Çemişgezek Kalesi Tunceli

Tunceli şehrinde bulunan Çemişgezek, yöre içerisinde bulunan diğer iskan yerlerinin en eskilerinden biridir. Tağar vadisinin çöküntülerle genişleyen bir yerinde kayalık arazide kurulan kasaba, bugünkü düşünüşle iyi bir yerde olmamakla birlikte sularının bolluğu ve yakın etrafı ile göz önünde bulundurulduğunda sahip olduğu randımanlı toprakları ve özellikle müdafaaya elverişli vaziyeti ile daha önceki insanlar için en uygun yerleşme yerlerinden biri olara dikkat çekmektedir.
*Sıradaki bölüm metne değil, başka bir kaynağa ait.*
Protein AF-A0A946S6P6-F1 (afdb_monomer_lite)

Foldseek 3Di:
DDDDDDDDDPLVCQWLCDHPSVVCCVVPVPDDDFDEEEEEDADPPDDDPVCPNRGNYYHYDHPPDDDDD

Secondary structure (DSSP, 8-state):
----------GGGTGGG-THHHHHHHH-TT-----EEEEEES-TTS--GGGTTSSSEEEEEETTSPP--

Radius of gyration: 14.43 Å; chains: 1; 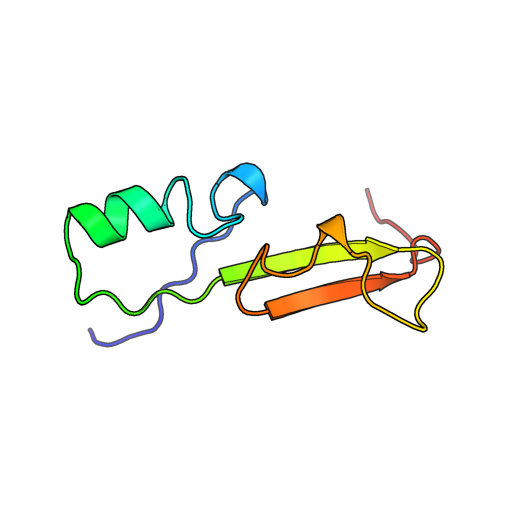bounding box: 39×20×39 Å

pLDDT: mean 92.69, std 6.78, range [50.53, 97.38]

Structure (mmCIF, N/CA/C/O backbone):
data_AF-A0A946S6P6-F1
#
_entry.id   AF-A0A946S6P6-F1
#
loop_
_atom_site.group_PDB
_atom_site.id
_atom_site.type_symbol
_atom_site.label_atom_id
_atom_site.label_alt_id
_atom_site.label_comp_id
_atom_site.label_asym_id
_atom_site.label_entity_id
_atom_site.label_seq_id
_atom_site.pdbx_PDB_ins_code
_atom_site.Cartn_x
_atom_site.Cartn_y
_atom_site.Cartn_z
_atom_site.occupancy
_atom_site.B_iso_or_equiv
_atom_site.auth_seq_id
_atom_site.auth_comp_id
_atom_site.auth_asym_id
_atom_site.auth_atom_id
_atom_site.pdbx_PDB_model_num
ATOM 1 N N . ALA A 1 1 ? -25.918 -4.426 9.089 1.00 50.53 1 ALA A N 1
ATOM 2 C CA . ALA A 1 1 ? -25.183 -5.352 8.207 1.00 50.53 1 ALA A CA 1
ATOM 3 C C . ALA A 1 1 ? -23.716 -5.310 8.606 1.00 50.53 1 ALA A C 1
ATOM 5 O O . ALA A 1 1 ? -23.168 -4.218 8.658 1.00 50.53 1 ALA A O 1
ATOM 6 N N . ASN A 1 2 ? -23.117 -6.455 8.938 1.00 73.75 2 ASN A N 1
ATOM 7 C CA . ASN A 1 2 ? -21.676 -6.579 9.167 1.00 73.75 2 ASN A CA 1
ATOM 8 C C . ASN A 1 2 ? -21.063 -7.130 7.879 1.00 73.75 2 ASN A C 1
ATOM 10 O O . ASN A 1 2 ? -21.285 -8.292 7.551 1.00 73.75 2 ASN A O 1
ATOM 14 N N . GLY A 1 3 ? -20.361 -6.289 7.128 1.00 87.06 3 GLY A N 1
ATOM 15 C CA . GLY A 1 3 ? -19.738 -6.665 5.862 1.00 87.06 3 GLY A CA 1
ATOM 16 C C . GLY A 1 3 ? -18.503 -5.817 5.593 1.00 87.06 3 GLY A C 1
ATOM 17 O O . GLY A 1 3 ? -18.340 -4.749 6.182 1.00 87.06 3 GLY A O 1
ATOM 18 N N . VAL A 1 4 ? -17.626 -6.309 4.721 1.00 92.31 4 VAL A N 1
ATOM 19 C CA . VAL A 1 4 ? -16.466 -5.550 4.245 1.00 92.31 4 VAL A CA 1
ATOM 20 C C . VAL A 1 4 ? -16.950 -4.525 3.225 1.00 92.31 4 VAL A C 1
ATOM 22 O O . VAL A 1 4 ? -17.639 -4.879 2.270 1.00 92.31 4 VAL A O 1
ATOM 25 N N . PHE A 1 5 ? -16.589 -3.262 3.428 1.00 93.38 5 PHE A N 1
ATOM 26 C CA . PHE A 1 5 ? -16.784 -2.208 2.441 1.00 93.38 5 PHE A CA 1
ATOM 27 C C . PHE A 1 5 ? -15.476 -1.979 1.688 1.00 93.38 5 PHE A C 1
ATOM 29 O O . PHE A 1 5 ? -14.427 -1.819 2.309 1.00 93.38 5 PHE A O 1
ATOM 36 N N . ILE A 1 6 ? -15.544 -1.964 0.357 1.00 93.75 6 ILE A N 1
ATOM 37 C CA . ILE A 1 6 ? -14.392 -1.701 -0.504 1.00 93.75 6 ILE A CA 1
ATOM 38 C C . ILE A 1 6 ? -14.549 -0.298 -1.077 1.00 93.75 6 ILE A C 1
ATOM 40 O O . ILE A 1 6 ? -15.507 -0.017 -1.796 1.00 93.75 6 ILE A O 1
ATOM 44 N N . HIS A 1 7 ? -13.586 0.566 -0.770 1.00 93.19 7 HIS A N 1
ATOM 45 C CA . HIS A 1 7 ? -13.445 1.872 -1.394 1.00 93.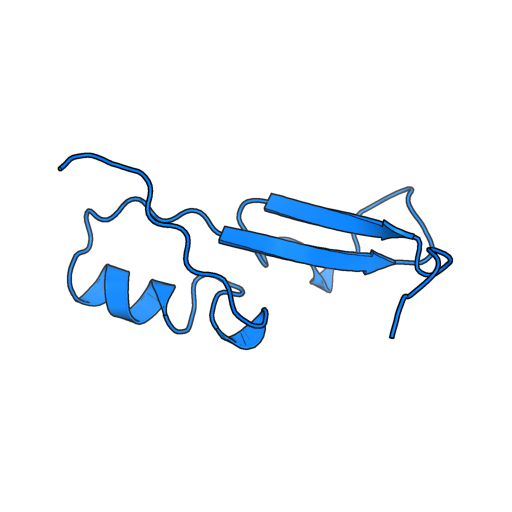19 7 HIS A CA 1
ATOM 46 C C . HIS A 1 7 ? -12.278 1.823 -2.383 1.00 93.19 7 HIS A C 1
ATOM 48 O O . HIS A 1 7 ? -11.142 1.613 -1.968 1.00 93.19 7 HIS A O 1
ATOM 54 N N . TYR A 1 8 ? -12.555 1.996 -3.675 1.00 92.56 8 TYR A N 1
ATOM 55 C CA . TYR A 1 8 ? -11.536 2.032 -4.725 1.00 92.56 8 TYR A CA 1
ATOM 56 C C . TYR A 1 8 ? -11.365 3.462 -5.242 1.00 92.56 8 TYR A C 1
ATOM 58 O O . TYR A 1 8 ? -12.339 4.142 -5.562 1.00 92.56 8 TYR A O 1
ATOM 66 N N . ASN A 1 9 ? -10.121 3.927 -5.307 1.00 93.38 9 ASN A N 1
ATOM 67 C CA . ASN A 1 9 ? -9.759 5.246 -5.815 1.00 93.38 9 ASN A CA 1
ATOM 68 C C . ASN A 1 9 ? -8.271 5.252 -6.211 1.00 93.38 9 ASN A C 1
ATOM 70 O O . ASN A 1 9 ? -7.571 4.264 -5.987 1.00 93.38 9 ASN A O 1
ATOM 74 N N . GLY A 1 10 ? -7.778 6.352 -6.782 1.00 89.94 10 GLY A N 1
ATOM 75 C CA . GLY A 1 10 ? -6.346 6.533 -7.022 1.00 89.94 10 GLY A CA 1
ATOM 76 C C . GLY A 1 10 ? -5.539 6.537 -5.718 1.00 89.94 10 GLY A C 1
ATOM 77 O O . GLY A 1 10 ? -6.011 7.041 -4.696 1.00 89.94 10 GLY A O 1
ATOM 78 N N . ALA A 1 11 ? -4.304 6.023 -5.774 1.00 88.50 11 ALA A N 1
ATOM 79 C CA . ALA A 1 11 ? -3.420 5.806 -4.620 1.00 88.50 11 ALA A CA 1
ATOM 80 C C . ALA A 1 11 ? -3.254 7.034 -3.706 1.00 88.50 11 ALA A C 1
ATOM 82 O O . ALA A 1 11 ? -3.181 6.899 -2.486 1.00 88.50 11 ALA A O 1
ATOM 83 N N . PHE A 1 12 ? -3.290 8.242 -4.280 1.00 89.62 12 PHE A N 1
ATOM 84 C CA . PHE A 1 12 ? -3.243 9.514 -3.551 1.00 89.62 12 PHE A CA 1
ATOM 85 C C . PHE A 1 12 ? -4.259 9.609 -2.395 1.00 89.62 12 PHE A C 1
ATOM 87 O O . PHE A 1 12 ? -3.992 10.264 -1.392 1.00 89.62 12 PHE A O 1
ATOM 94 N N . HIS A 1 13 ? -5.411 8.942 -2.498 1.00 87.62 13 HIS A N 1
ATOM 95 C CA . HIS A 1 13 ? -6.473 9.018 -1.492 1.00 87.62 13 HIS A CA 1
ATOM 96 C C . HIS A 1 13 ? -6.285 8.092 -0.279 1.00 87.62 13 HIS A C 1
ATOM 98 O O . HIS A 1 13 ? -7.047 8.218 0.686 1.00 87.62 13 HIS A O 1
ATOM 104 N N . SER A 1 14 ? -5.320 7.168 -0.322 1.00 89.50 14 SER A N 1
ATOM 105 C CA . SER A 1 14 ? -5.137 6.131 0.707 1.00 89.50 14 SER A CA 1
ATOM 106 C C . SER A 1 14 ? -3.684 5.792 1.049 1.00 89.50 14 SER A C 1
ATOM 108 O O . SER A 1 14 ? -3.455 5.073 2.026 1.00 89.50 14 SER A O 1
ATOM 110 N N . GLN A 1 15 ? -2.707 6.262 0.268 1.00 90.94 15 GLN A N 1
ATOM 111 C CA . GLN A 1 15 ? -1.287 6.037 0.543 1.00 90.94 15 GLN A CA 1
ATOM 112 C C . GLN A 1 15 ? -0.894 6.556 1.932 1.00 90.94 15 GLN A C 1
ATOM 114 O O . GLN A 1 15 ? -1.441 7.547 2.417 1.00 90.94 15 GLN A O 1
ATOM 119 N N . ASN A 1 16 ? 0.039 5.866 2.587 1.00 92.00 16 ASN A N 1
ATOM 120 C CA . ASN A 1 16 ? 0.565 6.188 3.919 1.00 92.00 16 ASN A CA 1
ATOM 121 C C . ASN A 1 16 ? -0.503 6.262 5.032 1.00 92.00 16 ASN A C 1
ATOM 123 O O . ASN A 1 16 ? -0.258 6.835 6.091 1.00 92.00 16 ASN A O 1
ATOM 127 N N . LYS A 1 17 ? -1.698 5.691 4.804 1.00 88.75 17 LYS A N 1
ATOM 128 C CA . LYS A 1 17 ? -2.896 5.864 5.654 1.00 88.75 17 LYS A CA 1
ATOM 129 C C . LYS A 1 17 ? -3.305 7.332 5.845 1.00 88.75 17 LYS A C 1
ATOM 131 O O . LYS A 1 17 ? -3.971 7.675 6.821 1.00 88.75 17 LYS A O 1
ATOM 136 N N . GLU A 1 18 ? -2.953 8.183 4.888 1.00 89.75 18 GLU A N 1
ATOM 137 C CA . GLU A 1 18 ? -3.393 9.572 4.816 1.00 89.75 18 GLU A CA 1
ATOM 138 C C . GLU A 1 18 ? -4.734 9.687 4.069 1.00 89.75 18 GLU A C 1
ATOM 140 O O . GLU A 1 18 ? -5.405 8.690 3.772 1.00 89.75 18 GLU A O 1
ATOM 145 N N . GLY A 1 19 ? -5.173 10.920 3.806 1.00 90.31 19 GLY A N 1
ATOM 146 C CA . GLY A 1 19 ? -6.382 11.186 3.034 1.00 90.31 19 GLY A CA 1
ATOM 147 C C . GLY A 1 19 ? -7.627 10.586 3.686 1.00 90.31 19 GLY A C 1
ATOM 148 O O . GLY A 1 19 ? -7.952 10.895 4.833 1.00 90.31 19 GLY A O 1
ATOM 149 N N . ILE A 1 20 ? -8.340 9.729 2.954 1.00 93.00 20 ILE A N 1
ATOM 150 C CA . ILE A 1 20 ? -9.632 9.181 3.393 1.00 93.00 20 ILE A CA 1
ATOM 151 C C . ILE A 1 20 ? -9.473 8.363 4.676 1.00 93.00 20 ILE A C 1
ATOM 153 O O . ILE A 1 20 ? -10.271 8.519 5.600 1.00 93.00 20 ILE A O 1
ATOM 157 N N . ALA A 1 21 ? -8.433 7.528 4.761 1.00 92.94 21 ALA A N 1
ATOM 158 C CA . ALA A 1 21 ? -8.186 6.708 5.945 1.00 92.94 21 ALA A CA 1
ATOM 159 C C . ALA A 1 21 ? -7.955 7.580 7.189 1.00 92.94 21 ALA A C 1
ATOM 161 O O . ALA A 1 21 ? -8.515 7.294 8.246 1.00 92.94 21 ALA A O 1
ATOM 162 N N . TRP A 1 22 ? -7.215 8.683 7.043 1.00 94.12 22 TRP A N 1
ATOM 163 C CA . TRP A 1 22 ? -6.957 9.633 8.124 1.00 94.12 22 TRP A CA 1
ATOM 164 C C . TRP A 1 22 ? -8.245 10.278 8.652 1.00 94.12 22 TRP A C 1
ATOM 166 O O . TRP A 1 22 ? -8.491 10.264 9.857 1.00 94.12 22 TRP A O 1
ATOM 176 N N . TYR A 1 23 ? -9.112 10.784 7.766 1.00 95.38 23 TYR A N 1
ATOM 177 C CA . TYR A 1 23 ? -10.394 11.369 8.182 1.00 95.38 23 TYR A CA 1
ATOM 178 C C . TYR A 1 23 ? -11.298 10.345 8.877 1.00 95.38 23 TYR A C 1
ATOM 180 O O . TYR A 1 23 ? -11.886 10.651 9.914 1.00 95.38 23 TYR A O 1
ATOM 188 N N . LEU A 1 24 ? -11.372 9.121 8.347 1.00 95.00 24 LEU A N 1
ATOM 189 C CA . LEU A 1 24 ? -12.191 8.057 8.929 1.00 95.00 24 LEU A CA 1
ATOM 190 C C . LEU A 1 24 ? -11.699 7.641 10.317 1.00 95.00 24 LEU A C 1
ATOM 192 O O . LEU A 1 24 ? -12.518 7.456 11.214 1.00 95.00 24 LEU A O 1
ATOM 196 N N . LEU A 1 25 ? -10.384 7.521 10.509 1.00 94.62 25 LEU A N 1
ATOM 197 C CA . LEU A 1 25 ? -9.804 7.184 11.810 1.00 94.62 25 LEU A CA 1
ATOM 198 C C . LEU A 1 25 ? -9.954 8.325 12.823 1.00 94.62 25 LEU A C 1
ATOM 200 O O . LEU A 1 25 ? -10.110 8.052 14.009 1.00 94.62 25 LEU A O 1
ATOM 204 N N . ASN A 1 26 ? -9.977 9.586 12.382 1.00 96.00 26 ASN A N 1
ATOM 205 C CA . ASN A 1 26 ? -10.296 10.707 13.270 1.00 96.00 26 ASN A CA 1
ATOM 206 C C . ASN A 1 26 ? -11.758 10.702 13.727 1.00 96.00 26 ASN A C 1
ATOM 208 O O . ASN A 1 26 ? -12.037 11.001 14.885 1.00 96.00 26 ASN A O 1
ATOM 212 N N . GLU A 1 27 ? -12.696 10.380 12.833 1.00 97.38 27 GLU A N 1
ATOM 213 C CA . GLU A 1 27 ? -14.120 10.323 13.180 1.00 97.38 27 GLU A CA 1
ATOM 214 C C . GLU A 1 27 ? -14.457 9.070 14.002 1.00 97.38 27 GLU A C 1
ATOM 216 O O . GLU A 1 27 ? -15.271 9.119 14.927 1.00 97.38 27 GLU A O 1
ATOM 221 N N . LYS A 1 28 ? -13.835 7.933 13.671 1.00 96.44 28 LYS A N 1
ATOM 222 C CA . LYS A 1 28 ? -14.060 6.632 14.312 1.00 96.44 28 LYS A CA 1
ATOM 223 C C . LYS A 1 28 ? -12.735 5.870 14.471 1.00 96.44 28 LYS A C 1
ATOM 225 O O . LYS A 1 28 ? -12.410 5.030 13.628 1.00 96.44 28 LYS A O 1
ATOM 230 N N . PRO A 1 29 ? -12.005 6.098 15.578 1.00 96.00 29 PRO A N 1
ATOM 231 C CA . PRO A 1 29 ? -10.687 5.499 15.818 1.00 96.00 29 PRO A CA 1
ATOM 232 C C . PRO A 1 29 ? -10.660 3.96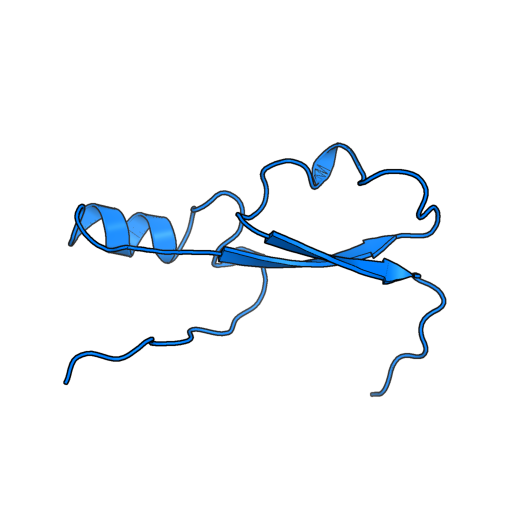6 15.828 1.00 96.00 29 PRO A C 1
ATOM 234 O O . PRO A 1 29 ? -9.646 3.366 15.486 1.00 96.00 29 PRO A O 1
ATOM 237 N N . ASP A 1 30 ? -11.782 3.327 16.171 1.00 96.31 30 ASP A N 1
ATOM 238 C CA . ASP A 1 30 ? -11.896 1.865 16.243 1.00 96.31 30 ASP A CA 1
ATOM 239 C C . ASP A 1 30 ? -12.147 1.196 14.875 1.00 96.31 30 ASP A C 1
ATOM 241 O O . ASP A 1 30 ? -12.294 -0.031 14.792 1.00 96.31 30 ASP A O 1
ATOM 245 N N . LEU A 1 31 ? -12.233 1.974 13.785 1.00 94.88 31 LEU A N 1
ATOM 246 C CA . LEU A 1 31 ? -12.380 1.417 12.441 1.00 94.88 31 LEU A CA 1
ATOM 247 C C . LEU A 1 31 ? -11.158 0.580 12.062 1.00 94.88 31 LEU A C 1
ATOM 249 O O . LEU A 1 31 ? -10.013 1.020 12.108 1.00 94.88 31 LEU A O 1
ATOM 253 N N . LYS A 1 32 ? -11.424 -0.635 11.584 1.00 94.81 32 LYS A N 1
ATOM 254 C CA . LYS A 1 32 ? -10.401 -1.503 11.003 1.00 94.81 32 LYS A CA 1
ATOM 255 C C . LYS A 1 32 ? -10.275 -1.187 9.520 1.00 94.81 32 LYS A C 1
ATOM 257 O O . LYS A 1 32 ? -11.133 -1.583 8.734 1.00 94.81 32 LYS A O 1
ATOM 262 N N . ILE A 1 33 ? -9.216 -0.470 9.162 1.00 94.88 33 ILE A N 1
ATOM 263 C CA . ILE A 1 33 ? -8.910 -0.086 7.782 1.00 94.88 33 ILE A CA 1
ATOM 264 C C . ILE A 1 33 ? -7.649 -0.821 7.329 1.00 94.88 33 ILE A C 1
ATOM 266 O O . ILE A 1 33 ? -6.649 -0.846 8.046 1.00 94.88 33 ILE A O 1
ATOM 270 N N . MET A 1 34 ? -7.723 -1.402 6.134 1.00 94.94 34 MET A N 1
ATOM 271 C CA . MET A 1 34 ? -6.615 -2.045 5.435 1.00 94.94 34 MET A CA 1
ATOM 272 C C . MET A 1 34 ? -6.474 -1.392 4.062 1.00 94.94 34 MET A C 1
ATOM 274 O O . MET A 1 34 ? -7.477 -1.252 3.357 1.00 94.94 34 MET A O 1
ATOM 278 N N . THR A 1 35 ? -5.262 -0.990 3.687 1.00 95.62 35 THR A N 1
ATOM 279 C CA . THR A 1 35 ? -4.982 -0.376 2.382 1.00 95.62 35 THR A CA 1
ATOM 280 C C . THR A 1 35 ? -4.247 -1.339 1.456 1.00 95.62 35 THR A C 1
ATOM 282 O O . THR A 1 35 ? -3.389 -2.113 1.882 1.00 95.62 35 THR A O 1
ATOM 285 N N . ILE A 1 36 ? -4.600 -1.287 0.172 1.00 95.75 36 ILE A N 1
ATOM 286 C CA . ILE A 1 36 ? -3.919 -2.011 -0.902 1.00 95.75 36 ILE A CA 1
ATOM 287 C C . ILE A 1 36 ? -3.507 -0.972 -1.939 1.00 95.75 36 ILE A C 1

Çemişgezek etrafında yerleşim tarihi bir takım kaynaklara göre M.Ö. 6000'lere dayanmaktadır. Koşay tarafından 1968-1970 seneleri arasında yapılan Pulur kazıları neticeninde; Çemişgezek ve etrafındaki yerleşimin bu kadar eskiye dayandığı ortaya konulmuştur. Çmişgezek etrafında pek çok kavimin yaşadığını ve bu kavimlerle yakın kavimlerle ara ara savaştıkları ve Çemişgezek'in daimi olarak değişik kavimlere hane sahipliği yaptığı tarihi kaynaklarca ortaya konulmuştur. Subarlar, Hititler, Urartular, Medler, Romalılar, Kapadokya Krallığı, Partlar ve Mekedonya Krallığı dönem dönem yöreyi ellerinde tutmuşlardır. Çubuk bey döneminde Çemişgezek Kalesi ve Hanzit denilen Harput, Palu ve Genç Kaleleri, Philarestos'un elinden alınarak Şimşat'ın da bulunduğu yöre Türk iskanına açılmıştır. İnbi Bibi Çemişgezek Kalesi'nin Anadolu Selçuklular tarafından 1226 seneninde fethedilmesini naklederken "metin bir kale içinde bir şehir"den söz etmektedir. Çaldıran zaferi 1526 sonrası kaza nihayet Osmanlı hakimiyetini tanımıştır. Cumhuriyet öncesinde Çemişgezek konusunda tahrir defterleri incelendiğinde, Çemişgezek etrafındaki yerleşimlerden çok nüfus barındırması, cami-i kebir, medrese, kasaphane, meyhane, boyahane gibi "sınai, ticari ve sosyal" tesislerin bulunması bakımından XVI. yy. ölçüleriyle şehir özelliği taşımaktadır. Ancak, arazi özelliklerinin ekonomik faaliyetleri sınırlandırması hasebiyle nüfus belirli bir büyüklükte hudutlu kalmışlardır.